━━━ The data ━━━
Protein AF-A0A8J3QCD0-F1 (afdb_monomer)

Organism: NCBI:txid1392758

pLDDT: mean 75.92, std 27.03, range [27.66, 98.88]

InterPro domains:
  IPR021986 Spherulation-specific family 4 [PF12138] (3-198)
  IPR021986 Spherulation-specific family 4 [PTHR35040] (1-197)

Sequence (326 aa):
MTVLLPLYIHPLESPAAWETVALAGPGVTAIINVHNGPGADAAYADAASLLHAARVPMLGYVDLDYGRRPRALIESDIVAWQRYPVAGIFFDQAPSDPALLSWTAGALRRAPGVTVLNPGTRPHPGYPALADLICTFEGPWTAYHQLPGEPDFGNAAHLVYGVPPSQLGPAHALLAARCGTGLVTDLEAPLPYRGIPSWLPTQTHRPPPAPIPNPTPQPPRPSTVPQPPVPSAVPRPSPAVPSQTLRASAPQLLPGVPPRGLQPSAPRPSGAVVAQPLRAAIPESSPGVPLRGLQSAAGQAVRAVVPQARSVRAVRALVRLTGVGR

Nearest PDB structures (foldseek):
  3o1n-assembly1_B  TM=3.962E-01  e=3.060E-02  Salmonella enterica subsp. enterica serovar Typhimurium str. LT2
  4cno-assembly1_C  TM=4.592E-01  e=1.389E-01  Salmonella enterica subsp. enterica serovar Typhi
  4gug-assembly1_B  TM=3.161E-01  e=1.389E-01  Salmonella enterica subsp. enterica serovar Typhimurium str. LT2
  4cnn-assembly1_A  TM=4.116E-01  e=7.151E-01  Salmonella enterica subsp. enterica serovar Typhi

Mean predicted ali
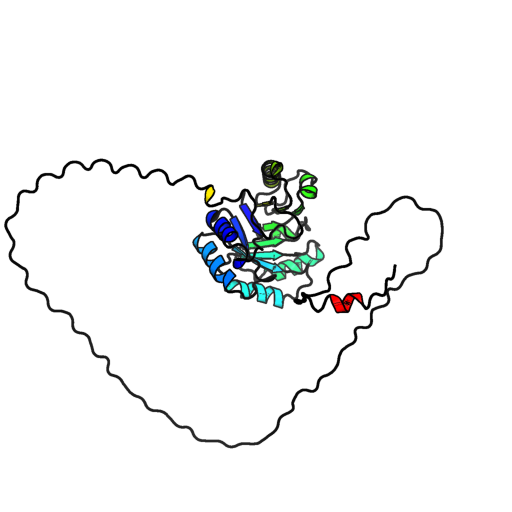gned error: 17.28 Å

Secondary structure (DSSP, 8-state):
-EEEEEE-S-TTT-HHHHHHHHHHGGGEEEEE-SSSSS---HHHHHHHHHHHHTT--EEEEEE-GGGTS-HHHHHHHHHHGGGS--SEEEEES---SGGGHHHHHHHHTT--SEEEE--SS---TTSGGGSSEEEEEEEEHHHHTTS-S----TTEEEEEE---GGGHHHHHHHHHHH-SEEEE----TT-TTSS--TTSPPGGGSPPPPPPPPPPPPPPPPPPPPPPPPPPPPPPPPPPPPPPPP---PPPPP-----------PPPP------PPPPP-PPPP-----------S-SS-S---------TTSHHHHTTSS----

Solvent-accessible surface area (backbone atoms only — not comparable to full-atom values): 20764 Å² total; per-residue (Å²): 120,45,35,47,40,59,45,56,48,52,47,88,81,39,55,66,52,57,51,29,50,26,70,50,13,68,62,33,36,38,33,44,47,71,59,86,17,55,63,87,59,69,58,57,54,58,51,47,50,49,26,47,77,38,50,26,48,28,21,36,34,39,64,32,62,54,73,70,51,60,64,70,59,48,53,49,40,57,59,55,34,68,83,46,86,49,53,19,35,33,34,33,50,32,61,42,57,73,90,42,48,71,57,50,52,60,67,52,70,78,58,58,73,50,36,35,38,27,45,41,37,77,49,42,90,72,54,65,82,68,37,69,29,29,26,39,34,50,46,44,33,83,60,58,77,68,52,78,90,62,64,57,57,99,43,28,24,36,43,36,25,44,29,53,81,93,40,46,67,62,50,48,54,54,42,60,62,32,27,60,30,26,35,73,25,55,36,41,82,97,54,52,33,58,58,69,44,86,84,58,59,46,85,90,70,59,75,74,76,74,76,77,73,74,79,73,81,75,76,81,76,80,83,79,75,87,77,82,89,78,84,86,82,82,84,80,84,81,84,83,82,84,85,81,81,86,78,86,80,84,87,88,82,85,85,84,89,91,89,87,76,90,86,89,82,80,88,81,92,80,75,86,79,77,80,73,80,82,77,81,86,76,84,83,86,85,89,86,86,85,94,78,89,81,94,78,91,89,86,86,85,89,88,86,85,82,83,92,77,95,56,86,75,60,63,69,61,59,73,76,74,66,85,80,80,134

Radius of gyration: 32.51 Å; Cα contacts (8 Å, |Δi|>4): 432; chains: 1; bounding box: 110×93×56 Å

Structure (mmCIF, N/CA/C/O backbone):
data_AF-A0A8J3QCD0-F1
#
_entry.id   AF-A0A8J3QCD0-F1
#
loop_
_atom_site.group_PDB
_atom_site.id
_atom_site.type_symbol
_atom_site.label_atom_id
_atom_site.label_alt_id
_atom_site.label_comp_id
_atom_site.label_asym_id
_atom_site.label_entity_id
_atom_site.label_seq_id
_atom_site.pdbx_PDB_ins_code
_atom_site.Cartn_x
_atom_site.Cartn_y
_atom_site.Cartn_z
_atom_site.occupancy
_atom_site.B_iso_or_equiv
_atom_site.auth_seq_id
_atom_site.auth_comp_id
_atom_site.auth_asym_id
_atom_site.auth_atom_id
_atom_site.pdbx_PDB_model_num
ATOM 1 N N . MET A 1 1 ? -3.711 14.415 -2.305 1.00 77.94 1 MET A N 1
ATOM 2 C CA . MET A 1 1 ? -2.720 13.331 -2.193 1.00 77.94 1 MET A CA 1
ATOM 3 C C . MET A 1 1 ? -3.324 12.253 -1.323 1.00 77.94 1 MET A C 1
ATOM 5 O O . MET A 1 1 ? -3.859 12.597 -0.274 1.00 77.94 1 MET A O 1
ATOM 9 N N . THR A 1 2 ? -3.304 11.006 -1.777 1.00 90.56 2 THR A N 1
ATOM 10 C CA . THR A 1 2 ? -3.866 9.871 -1.029 1.00 90.56 2 THR A CA 1
ATOM 11 C C . THR A 1 2 ? -2.748 9.186 -0.250 1.00 90.56 2 THR A C 1
ATOM 13 O O . THR A 1 2 ? -1.721 8.845 -0.836 1.00 90.56 2 THR A O 1
ATOM 16 N N . VAL A 1 3 ? -2.924 8.988 1.059 1.00 97.69 3 VAL A N 1
ATOM 17 C CA . VAL A 1 3 ? -1.941 8.261 1.875 1.00 97.69 3 VAL A CA 1
ATOM 18 C C . VAL A 1 3 ? -2.192 6.762 1.744 1.00 97.69 3 VAL A C 1
ATOM 20 O O . VAL A 1 3 ? -3.274 6.291 2.087 1.00 97.69 3 VAL A O 1
ATOM 23 N N . LEU A 1 4 ? -1.194 6.017 1.273 1.00 98.44 4 LEU A N 1
ATOM 24 C CA . LEU A 1 4 ? -1.205 4.554 1.212 1.00 98.44 4 LEU A CA 1
ATOM 25 C C . LEU A 1 4 ? -0.281 4.017 2.308 1.00 98.44 4 LEU A C 1
ATOM 27 O O . LEU A 1 4 ? 0.932 4.080 2.159 1.00 98.44 4 LEU A O 1
ATOM 31 N N . LEU A 1 5 ? -0.838 3.536 3.418 1.00 98.56 5 LEU A N 1
ATOM 32 C CA . LEU A 1 5 ? -0.089 3.207 4.633 1.00 98.56 5 LEU A CA 1
ATOM 33 C C . LEU A 1 5 ? 0.013 1.688 4.843 1.00 98.56 5 LEU A C 1
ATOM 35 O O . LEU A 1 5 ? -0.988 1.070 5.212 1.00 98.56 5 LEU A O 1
━━━
What to do
Throughout the listing, how many lines contain the string "Typhimurium"? Give the number on its own.

Answer to the exercise
2